The only#'s i found were under the crank.5u7-4773 10.did the rail come with that sissy bar or did someone add it?what sprocket is wrong?front on crank?where can i find the reflector insert on the sissy bar?i am now leaning to just restoring it original.i would like to get it re-chromed as long as it won't cost a fortune. Thanx for the help.guy i bought it from had more older bikes like this.gonna be knocking on his door tomorrow now that i know a little more about them.


----------



## fordmike65 (Nov 15, 2013)

Much nicer than my Dad's backyard bike. Some good pics here for reference. 

http://thecabe.com/vbulletin/showthread.php?43973-AnotherDad-s-backyard-find


----------



## Jaxon (Nov 15, 2013)

There is no reflector insert for that sissy bar. It is og the way it is. It was a after market bar for stingrays ect. It is worth getting it re chromed. The crank sprocket is wrong on it. Should be a mag type.


----------



## fordmike65 (Nov 15, 2013)

Jaxon said:


> There is no reflector insert for that sissy bar. It is og the way it is. It was a after market bar for stingrays ect.
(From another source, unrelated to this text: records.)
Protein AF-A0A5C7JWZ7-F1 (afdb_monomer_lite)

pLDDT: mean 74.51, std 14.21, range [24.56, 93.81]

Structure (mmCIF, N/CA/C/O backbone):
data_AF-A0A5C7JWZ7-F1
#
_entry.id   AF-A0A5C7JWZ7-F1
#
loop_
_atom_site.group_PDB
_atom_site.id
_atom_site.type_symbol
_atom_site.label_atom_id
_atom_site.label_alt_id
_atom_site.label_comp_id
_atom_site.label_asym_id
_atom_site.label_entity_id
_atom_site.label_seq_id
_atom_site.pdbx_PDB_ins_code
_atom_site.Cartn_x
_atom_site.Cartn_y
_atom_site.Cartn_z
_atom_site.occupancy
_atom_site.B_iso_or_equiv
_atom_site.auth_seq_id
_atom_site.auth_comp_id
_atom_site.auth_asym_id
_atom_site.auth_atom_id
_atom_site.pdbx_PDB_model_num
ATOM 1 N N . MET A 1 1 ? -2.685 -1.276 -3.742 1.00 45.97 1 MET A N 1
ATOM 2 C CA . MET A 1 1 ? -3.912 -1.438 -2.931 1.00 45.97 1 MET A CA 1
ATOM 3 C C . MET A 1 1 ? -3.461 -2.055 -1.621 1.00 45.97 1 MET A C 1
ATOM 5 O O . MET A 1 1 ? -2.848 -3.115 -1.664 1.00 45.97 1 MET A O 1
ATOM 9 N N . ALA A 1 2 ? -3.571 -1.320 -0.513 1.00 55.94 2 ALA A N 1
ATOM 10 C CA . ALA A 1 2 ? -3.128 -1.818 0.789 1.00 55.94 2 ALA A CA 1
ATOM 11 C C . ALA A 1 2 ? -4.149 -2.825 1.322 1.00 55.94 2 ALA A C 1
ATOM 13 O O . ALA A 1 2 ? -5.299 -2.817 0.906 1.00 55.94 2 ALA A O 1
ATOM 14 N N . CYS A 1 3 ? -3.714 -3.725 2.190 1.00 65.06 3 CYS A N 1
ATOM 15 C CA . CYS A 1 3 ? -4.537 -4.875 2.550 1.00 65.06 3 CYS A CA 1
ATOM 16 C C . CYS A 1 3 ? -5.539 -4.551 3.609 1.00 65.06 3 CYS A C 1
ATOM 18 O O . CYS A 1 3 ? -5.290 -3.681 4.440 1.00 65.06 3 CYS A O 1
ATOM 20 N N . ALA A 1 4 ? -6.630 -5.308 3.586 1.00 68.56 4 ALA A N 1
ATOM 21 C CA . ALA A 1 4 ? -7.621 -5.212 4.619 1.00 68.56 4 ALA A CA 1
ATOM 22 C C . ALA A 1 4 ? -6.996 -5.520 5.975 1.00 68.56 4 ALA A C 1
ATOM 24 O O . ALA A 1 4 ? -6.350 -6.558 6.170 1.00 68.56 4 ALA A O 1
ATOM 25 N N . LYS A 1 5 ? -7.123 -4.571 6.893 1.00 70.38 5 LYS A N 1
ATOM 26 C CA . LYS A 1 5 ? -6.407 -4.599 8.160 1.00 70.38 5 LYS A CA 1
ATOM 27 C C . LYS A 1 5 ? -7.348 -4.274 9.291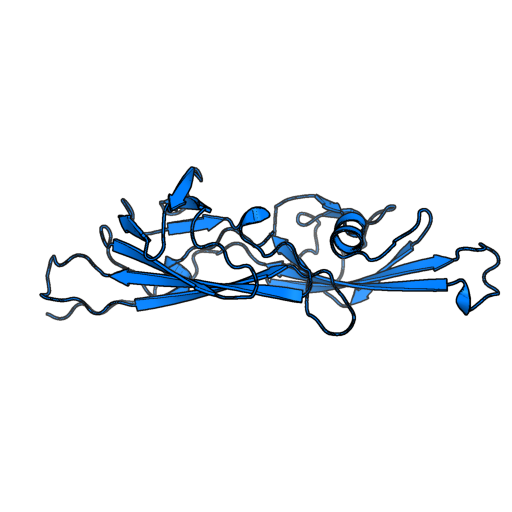 1.00 70.38 5 LYS A C 1
ATOM 29 O O . LYS A 1 5 ? -8.159 -3.352 9.217 1.00 70.38 5 LYS A O 1
ATOM 34 N N . ASP A 1 6 ? -7.208 -5.067 10.338 1.00 74.81 6 ASP A N 1
ATOM 35 C CA . ASP A 1 6 ? -7.981 -4.920 11.550 1.00 74.81 6 ASP A CA 1
ATOM 36 C C . ASP A 1 6 ? -7.426 -3.749 12.370 1.00 74.81 6 ASP A C 1
ATOM 38 O O . ASP A 1 6 ? -6.335 -3.828 12.947 1.00 74.81 6 ASP A O 1
ATOM 42 N N . LEU A 1 7 ? -8.188 -2.657 12.425 1.00 71.19 7 LEU A N 1
ATOM 43 C CA . LEU A 1 7 ? -7.851 -1.470 13.203 1.00 71.19 7 LEU A CA 1
ATOM 44 C C . LEU A 1 7 ? -7.737 -1.790 14.702 1.00 71.19 7 LEU A C 1
ATOM 46 O O . LEU A 1 7 ? -6.971 -1.127 15.401 1.00 71.19 7 LEU A O 1
ATOM 50 N N . PHE A 1 8 ? -8.428 -2.826 15.198 1.00 70.56 8 PHE A N 1
ATOM 51 C CA . PHE A 1 8 ? -8.319 -3.273 16.589 1.00 70.56 8 PHE A CA 1
ATOM 52 C C . PHE A 1 8 ? -6.966 -3.934 16.860 1.00 70.56 8 PHE A C 1
ATOM 54 O O . PHE A 1 8 ? -6.360 -3.678 17.899 1.00 70.56 8 PHE A O 1
ATOM 61 N N . THR A 1 9 ? -6.431 -4.719 15.918 1.00 65.75 9 THR A N 1
ATOM 62 C CA . THR A 1 9 ? -5.092 -5.319 16.085 1.00 65.75 9 THR A CA 1
ATOM 63 C C . THR A 1 9 ? -3.976 -4.276 16.094 1.00 65.75 9 THR A C 1
ATOM 65 O O . THR A 1 9 ? -2.988 -4.450 16.806 1.00 65.75 9 THR A O 1
ATOM 68 N N . LEU A 1 10 ? -4.149 -3.156 15.380 1.00 66.12 10 LEU A N 1
ATOM 69 C CA . LEU A 1 10 ? -3.187 -2.049 15.395 1.00 66.12 10 LEU A CA 1
ATOM 70 C C . LEU A 1 10 ? -3.127 -1.306 16.735 1.00 66.12 10 LEU A C 1
ATOM 72 O O . LEU A 1 10 ? -2.102 -0.704 17.046 1.00 66.12 10 LEU A O 1
ATOM 76 N N . LEU A 1 11 ? -4.190 -1.368 17.540 1.00 66.62 11 LEU A N 1
ATOM 77 C CA . LEU A 1 11 ? -4.202 -0.817 18.897 1.00 66.62 11 LEU A CA 1
ATOM 78 C C . LEU A 1 11 ? -3.416 -1.676 19.901 1.00 66.62 11 LEU A C 1
ATOM 80 O O . LEU A 1 11 ? -3.151 -1.217 21.011 1.00 66.62 11 LEU A O 1
ATOM 84 N N . GLY A 1 12 ? -3.039 -2.910 19.541 1.00 57.41 12 GLY A N 1
ATOM 85 C CA . GLY A 1 12 ? -2.255 -3.803 20.398 1.00 57.41 12 GLY A CA 1
ATOM 86 C C . GLY A 1 12 ? -3.002 -4.357 21.621 1.00 57.41 12 GLY A C 1
ATOM 87 O O . GLY A 1 12 ? -2.355 -4.807 22.566 1.00 57.41 12 GLY A O 1
ATOM 88 N N . GLY A 1 13 ? -4.343 -4.335 21.634 1.00 54.28 13 GLY A N 1
ATOM 89 C CA . GLY A 1 13 ? -5.164 -4.786 22.768 1.00 54.28 13 GLY A CA 1
ATOM 90 C C . GLY A 1 13 ? -6.447 -5.521 22.363 1.00 54.28 13 GLY A C 1
ATOM 91 O O . GLY A 1 13 ? -6.643 -5.836 21.194 1.00 54.28 13 GLY A O 1
ATOM 92 N N . SER A 1 14 ? -7.337 -5.758 23.337 1.00 57.84 14 SER A N 1
ATOM 93 C CA . SER A 1 14 ? -8.707 -6.278 23.138 1.00 57.84 14 SER A CA 1
ATOM 94 C C . SER A 1 14 ? -9.748 -5.182 23.444 1.00 57.84 14 SER A C 1
ATOM 96 O O . SER A 1 14 ? -10.272 -5.146 24.560 1.00 57.84 14 SER A O 1
ATOM 98 N N . PRO A 1 15 ? -9.995 -4.220 22.533 1.00 61.69 15 PRO A N 1
ATOM 99 C CA . PRO A 1 15 ? -10.962 -3.152 22.771 1.00 61.69 15 PRO A CA 1
ATOM 100 C C . PRO A 1 15 ? -12.392 -3.685 22.964 1.00 61.69 15 PRO A C 1
ATOM 102 O O . PRO A 1 15 ? -12.814 -4.633 22.308 1.00 61.69 15 PRO A O 1
ATOM 105 N N . THR A 1 16 ? -13.138 -3.075 23.888 1.00 68.31 16 THR A N 1
ATOM 106 C CA . THR A 1 16 ? -14.499 -3.497 24.261 1.00 68.31 16 THR A CA 1
ATOM 107 C C . THR A 1 16 ? -15.495 -3.374 23.099 1.00 68.31 16 THR A C 1
ATOM 109 O O . THR A 1 16 ? -15.476 -2.401 22.353 1.00 68.31 16 THR A O 1
ATOM 112 N N . VAL A 1 17 ? -16.426 -4.321 22.965 1.00 73.81 17 VAL A N 1
ATOM 113 C CA . VAL A 1 17 ? -17.563 -4.181 22.033 1.00 73.81 17 VAL A CA 1
ATOM 114 C C . VAL A 1 17 ? -18.365 -2.918 22.366 1.00 73.81 17 VAL A C 1
ATOM 116 O O . VAL A 1 17 ? -18.556 -2.602 23.538 1.00 73.81 17 VAL A O 1
ATOM 119 N N . GLY A 1 18 ? -18.864 -2.215 21.346 1.00 74.50 18 GLY A N 1
ATOM 120 C CA . GLY A 1 18 ? -19.762 -1.068 21.523 1.00 74.50 18 GLY A CA 1
ATOM 121 C C . GLY A 1 18 ? -19.065 0.278 21.738 1.00 74.50 18 GLY A C 1
ATOM 122 O O . GLY A 1 18 ? -19.734 1.271 22.023 1.00 74.50 18 GLY A O 1
ATOM 123 N N . GLY A 1 19 ? -17.738 0.342 21.592 1.00 77.81 19 GLY A N 1
ATOM 124 C CA . GLY A 1 19 ? -17.022 1.614 21.562 1.00 77.81 19 GLY A CA 1
ATOM 125 C C . GLY A 1 19 ? -17.265 2.415 20.279 1.00 77.81 19 GLY A C 1
ATOM 126 O O . GLY A 1 19 ? -17.792 1.925 19.274 1.00 77.81 19 GLY A O 1
ATOM 127 N N . THR A 1 20 ? -16.869 3.683 20.314 1.00 84.31 20 THR A N 1
ATOM 128 C CA . THR A 1 20 ? -16.996 4.600 19.176 1.00 84.31 20 THR A CA 1
ATOM 129 C C . THR A 1 20 ? -15.661 4.768 18.472 1.00 84.31 20 THR A C 1
ATOM 131 O O . THR A 1 20 ? -14.618 4.894 19.110 1.00 84.31 20 THR A O 1
ATOM 134 N N . TRP A 1 21 ? -15.705 4.774 17.143 1.00 86.50 21 TRP A N 1
ATOM 135 C CA . TRP A 1 21 ? -14.568 5.077 16.292 1.00 86.50 21 TRP A CA 1
ATOM 136 C C . TRP A 1 21 ? -14.749 6.445 15.669 1.00 86.50 21 TRP A C 1
ATOM 138 O O . TRP A 1 21 ? -15.829 6.807 15.203 1.00 86.50 21 TRP A O 1
ATOM 148 N N . LYS A 1 22 ? -13.669 7.208 15.638 1.00 88.44 22 LYS A N 1
ATOM 149 C CA . LYS A 1 22 ? -13.637 8.550 15.087 1.00 88.44 22 LYS A CA 1
ATOM 150 C C . LYS A 1 22 ? -12.479 8.657 14.116 1.00 88.44 22 LYS A C 1
ATOM 152 O O . LYS A 1 22 ? -11.319 8.589 14.509 1.00 88.44 22 LYS A O 1
ATOM 157 N N . LEU A 1 23 ? -12.784 8.852 12.840 1.00 90.44 23 LEU A N 1
ATOM 158 C CA . LEU A 1 23 ? -11.791 9.297 11.874 1.00 90.44 23 LEU A CA 1
ATOM 159 C C . LEU A 1 23 ? -11.549 10.788 12.125 1.00 90.44 23 LEU A C 1
ATOM 161 O O . LEU A 1 23 ? -12.397 11.624 11.814 1.00 90.44 23 LEU A O 1
ATOM 165 N N . ASN A 1 24 ? -10.418 11.108 12.748 1.00 89.88 24 ASN A N 1
ATOM 166 C CA . ASN A 1 24 ? -10.081 12.464 13.170 1.00 89.88 24 ASN A CA 1
ATOM 167 C C . ASN A 1 24 ? -9.585 13.307 12.003 1.00 89.88 24 ASN A C 1
ATOM 169 O O . ASN A 1 24 ? -10.103 14.395 11.753 1.00 89.88 24 ASN A O 1
ATOM 173 N N . THR A 1 25 ? -8.562 12.813 11.312 1.00 91.00 25 THR A N 1
ATOM 174 C CA . THR A 1 25 ? -7.871 13.553 10.259 1.00 91.00 25 THR A CA 1
ATOM 175 C C . THR A 1 25 ? -7.410 12.618 9.152 1.00 91.00 25 THR A C 1
ATOM 177 O O . THR A 1 25 ? -7.044 11.468 9.397 1.00 91.00 25 THR A O 1
ATOM 180 N N . ILE A 1 26 ? -7.401 13.152 7.933 1.00 90.19 26 ILE A N 1
ATOM 181 C CA . ILE A 1 26 ? -6.642 12.630 6.803 1.00 90.19 26 ILE A CA 1
ATOM 182 C C . ILE A 1 26 ? -5.683 13.755 6.427 1.00 90.19 26 ILE A C 1
ATOM 184 O O . ILE A 1 26 ? -6.109 14.882 6.175 1.00 90.19 26 ILE A O 1
ATOM 188 N N . THR A 1 27 ? -4.385 13.488 6.483 1.00 87.81 27 THR A N 1
ATOM 189 C CA . THR A 1 27 ? -3.349 14.501 6.239 1.00 87.81 27 THR A CA 1
ATOM 190 C C . THR A 1 27 ? -2.450 14.084 5.091 1.00 87.81 27 THR A C 1
ATOM 192 O O . THR A 1 27 ? -2.282 12.898 4.843 1.00 87.81 27 THR A O 1
ATOM 195 N N . GLY A 1 28 ? -1.886 15.056 4.381 1.00 82.38 28 GLY A N 1
ATOM 196 C CA . GLY A 1 28 ? -1.114 14.836 3.160 1.00 82.38 28 GLY A CA 1
ATOM 197 C C . GLY A 1 28 ? -1.586 15.760 2.040 1.00 82.38 28 GLY A C 1
ATOM 198 O O . GLY A 1 28 ? -2.679 16.327 2.094 1.00 82.38 28 GLY A O 1
ATOM 199 N N . THR A 1 29 ? -0.747 15.961 1.027 1.00 81.81 29 THR A N 1
ATOM 200 C CA . THR A 1 29 ? -1.093 16.828 -0.105 1.00 81.81 29 THR A CA 1
ATOM 201 C C . THR A 1 29 ? -2.291 16.248 -0.858 1.00 81.81 29 THR A C 1
ATOM 203 O O . THR A 1 29 ? -2.293 15.074 -1.223 1.00 81.81 29 THR A O 1
ATOM 206 N N . GLY A 1 30 ? -3.324 17.067 -1.068 1.00 83.00 30 GLY A N 1
ATOM 207 C CA . GLY A 1 30 ? -4.554 16.643 -1.744 1.00 83.00 30 GLY A CA 1
ATOM 208 C C . GLY A 1 30 ? -5.461 15.721 -0.922 1.00 83.00 30 GLY A C 1
ATOM 209 O O . GLY A 1 30 ? -6.392 15.171 -1.499 1.00 83.00 30 GLY A O 1
ATOM 210 N N . ALA A 1 31 ? -5.206 15.551 0.383 1.00 86.69 31 ALA A N 1
ATOM 211 C CA . ALA A 1 31 ? -6.020 14.705 1.254 1.00 86.69 31 ALA A CA 1
ATOM 212 C C . ALA A 1 31 ? -7.505 15.117 1.245 1.00 86.69 31 ALA A C 1
ATOM 214 O O . ALA A 1 31 ? -7.810 16.311 1.350 1.00 86.69 31 ALA A O 1
ATOM 215 N N . PRO A 1 32 ? -8.437 14.153 1.137 1.00 87.94 32 PRO A N 1
ATOM 216 C CA . PRO A 1 32 ? -9.857 14.438 1.098 1.00 87.94 32 PRO A CA 1
ATOM 217 C C . PRO A 1 32 ? -10.365 14.826 2.488 1.00 87.94 32 PRO A C 1
ATOM 219 O O . PRO A 1 32 ? -9.962 14.267 3.506 1.00 87.94 32 PRO A O 1
ATOM 222 N N . SER A 1 33 ? -11.312 15.760 2.532 1.00 88.44 33 SER A N 1
ATOM 223 C CA . SER A 1 33 ? -12.080 16.083 3.742 1.00 88.44 33 SER A CA 1
ATOM 224 C C . SER A 1 33 ? -13.403 15.311 3.835 1.00 88.44 33 SER A C 1
ATOM 226 O O . SER A 1 33 ? -14.075 15.378 4.862 1.00 88.44 33 SER A O 1
ATOM 228 N N . SER A 1 34 ? -13.768 14.579 2.779 1.00 91.19 34 SER A N 1
ATOM 229 C CA . SER A 1 34 ? -14.977 13.759 2.654 1.00 91.19 34 SER A CA 1
ATOM 230 C C . SER A 1 34 ? -14.727 12.591 1.701 1.00 91.19 34 SER A C 1
ATOM 232 O O . SER A 1 34 ? -13.952 12.746 0.758 1.00 91.19 34 SER A O 1
ATOM 234 N N . GLY A 1 35 ? -15.413 11.466 1.874 1.00 88.69 35 GLY A N 1
ATOM 235 C CA . GLY A 1 35 ? -15.208 10.289 1.029 1.00 88.69 35 GLY A CA 1
ATOM 236 C C . GLY A 1 35 ? -15.951 9.064 1.539 1.00 88.69 35 GLY A C 1
ATOM 237 O O . GLY A 1 35 ? -16.958 9.187 2.238 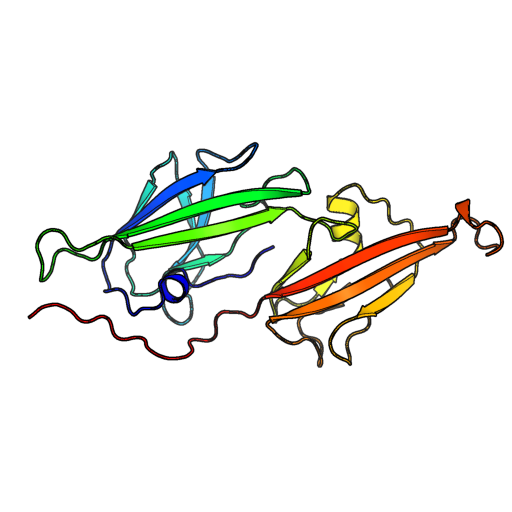1.00 88.69 35 GLY A O 1
ATOM 238 N N . SER A 1 36 ? -15.460 7.878 1.187 1.00 88.44 36 SER A N 1
ATOM 239 C CA . SER A 1 36 ? -15.985 6.611 1.687 1.00 88.44 36 SER A CA 1
ATOM 240 C C . SER A 1 36 ? -14.857 5.622 1.930 1.00 88.44 36 SER A C 1
ATOM 242 O O . SER A 1 36 ? -14.035 5.440 1.051 1.00 88.44 36 SER A O 1
ATOM 244 N N . LEU A 1 37 ? -14.863 4.951 3.082 1.00 86.94 37 LEU A N 1
ATOM 245 C CA . LEU A 1 37 ? -13.928 3.863 3.391 1.00 86.94 37 LEU A CA 1
ATOM 246 C C . LEU A 1 37 ? -14.651 2.519 3.301 1.00 86.94 37 LEU A C 1
ATOM 248 O O . LEU A 1 37 ? -15.814 2.438 3.699 1.00 86.94 37 LEU A O 1
ATOM 252 N N . GLN A 1 38 ? -13.998 1.459 2.820 1.00 87.38 38 GLN A N 1
ATOM 253 C CA . GLN A 1 38 ? -14.576 0.108 2.886 1.00 87.38 38 GLN A CA 1
ATOM 254 C C . GLN A 1 38 ? -14.318 -0.500 4.260 1.00 87.38 38 GLN A C 1
ATOM 256 O O . GLN A 1 38 ? -13.195 -0.879 4.581 1.00 87.38 38 GLN A O 1
ATOM 261 N N . ILE A 1 39 ? -15.365 -0.588 5.074 1.00 85.62 39 ILE A N 1
ATOM 262 C CA . ILE A 1 39 ? -15.287 -1.052 6.457 1.00 85.62 39 ILE A CA 1
ATOM 263 C C . ILE A 1 39 ? -16.079 -2.359 6.607 1.00 85.62 39 ILE A C 1
ATOM 265 O O . ILE A 1 39 ? -17.210 -2.454 6.126 1.00 85.62 39 ILE A O 1
ATOM 269 N N . ALA A 1 40 ? -15.509 -3.352 7.289 1.00 82.62 40 ALA A N 1
ATOM 270 C CA . ALA A 1 40 ? -16.206 -4.557 7.743 1.00 82.62 40 ALA A CA 1
ATOM 271 C C . ALA A 1 40 ? -16.115 -4.693 9.266 1.00 82.62 40 ALA A C 1
ATOM 273 O O . ALA A 1 40 ? -15.163 -4.219 9.884 1.00 82.62 40 ALA A O 1
ATOM 274 N N . GLU A 1 41 ? -17.088 -5.381 9.859 1.00 82.25 41 GLU A N 1
ATOM 275 C CA . GLU A 1 41 ? -17.099 -5.722 11.283 1.00 82.25 41 GLU A CA 1
ATOM 276 C C . GLU A 1 41 ? -16.941 -7.240 11.484 1.00 82.25 41 GLU A C 1
ATOM 278 O O . GLU A 1 41 ? -17.301 -8.022 10.599 1.00 82.25 41 GLU A O 1
ATOM 283 N N . GLY A 1 42 ? -16.383 -7.640 12.629 1.00 69.81 42 GLY A N 1
ATOM 284 C CA . GLY A 1 42 ? -16.333 -9.033 13.098 1.00 69.81 42 GLY A CA 1
ATOM 285 C C . GLY A 1 42 ? -15.002 -9.759 12.944 1.00 69.81 42 GLY A C 1
ATOM 286 O O . GLY A 1 42 ? -14.056 -9.239 12.364 1.00 69.81 42 GLY A O 1
ATOM 287 N N . ALA A 1 43 ? -14.897 -10.962 13.514 1.00 67.31 43 ALA A N 1
ATOM 288 C CA . ALA A 1 43 ? -13.714 -11.823 13.405 1.00 67.31 43 ALA A CA 1
ATOM 289 C C . ALA A 1 43 ? -14.124 -13.273 13.065 1.00 67.31 43 ALA A C 1
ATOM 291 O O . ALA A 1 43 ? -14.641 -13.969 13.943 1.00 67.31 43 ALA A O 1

It is worth getting it re chromed. The crank sprocket is wrong on it. Should be a mag type.





Chainring looks right to me:
http://i14.photobucket.com/albums/a315/hotshot66/ads/huffy68pg2_zps9feb3b59.jpg


----------



## Jaxon (Nov 16, 2013)

Yes you are right about the chain ring. It is correct, I stand corrected.


----------



## rfeagleye (Nov 16, 2013)

*Nice find!*

Great bike, that is an early Rail, that is why is has that odd sprocket. It is correct for the bike though. The sissy bar you need is a lower style Troxel sissy bar, the bikes had sissy bars and seats that matched by manufacturer. The parts you need should be easy to find, and the hard part, the shifter, is on the bike. well worth what you paid for it.

Jaxon is right on with that sissy bar...it is an aftermarket item that is worth cleaning and re-chroming. They made bars like that, and bars with a peace sign welded on. Nice cool period piece. I bought a peace sign bar from Jaxon actually!


----------



## bleedingfingers (Nov 16, 2013)

Get some  0000  steel wool and try cleaning the rust off the chrome It might clean up nicer than you think .
That's real chrome not like the stuff they use now .


----------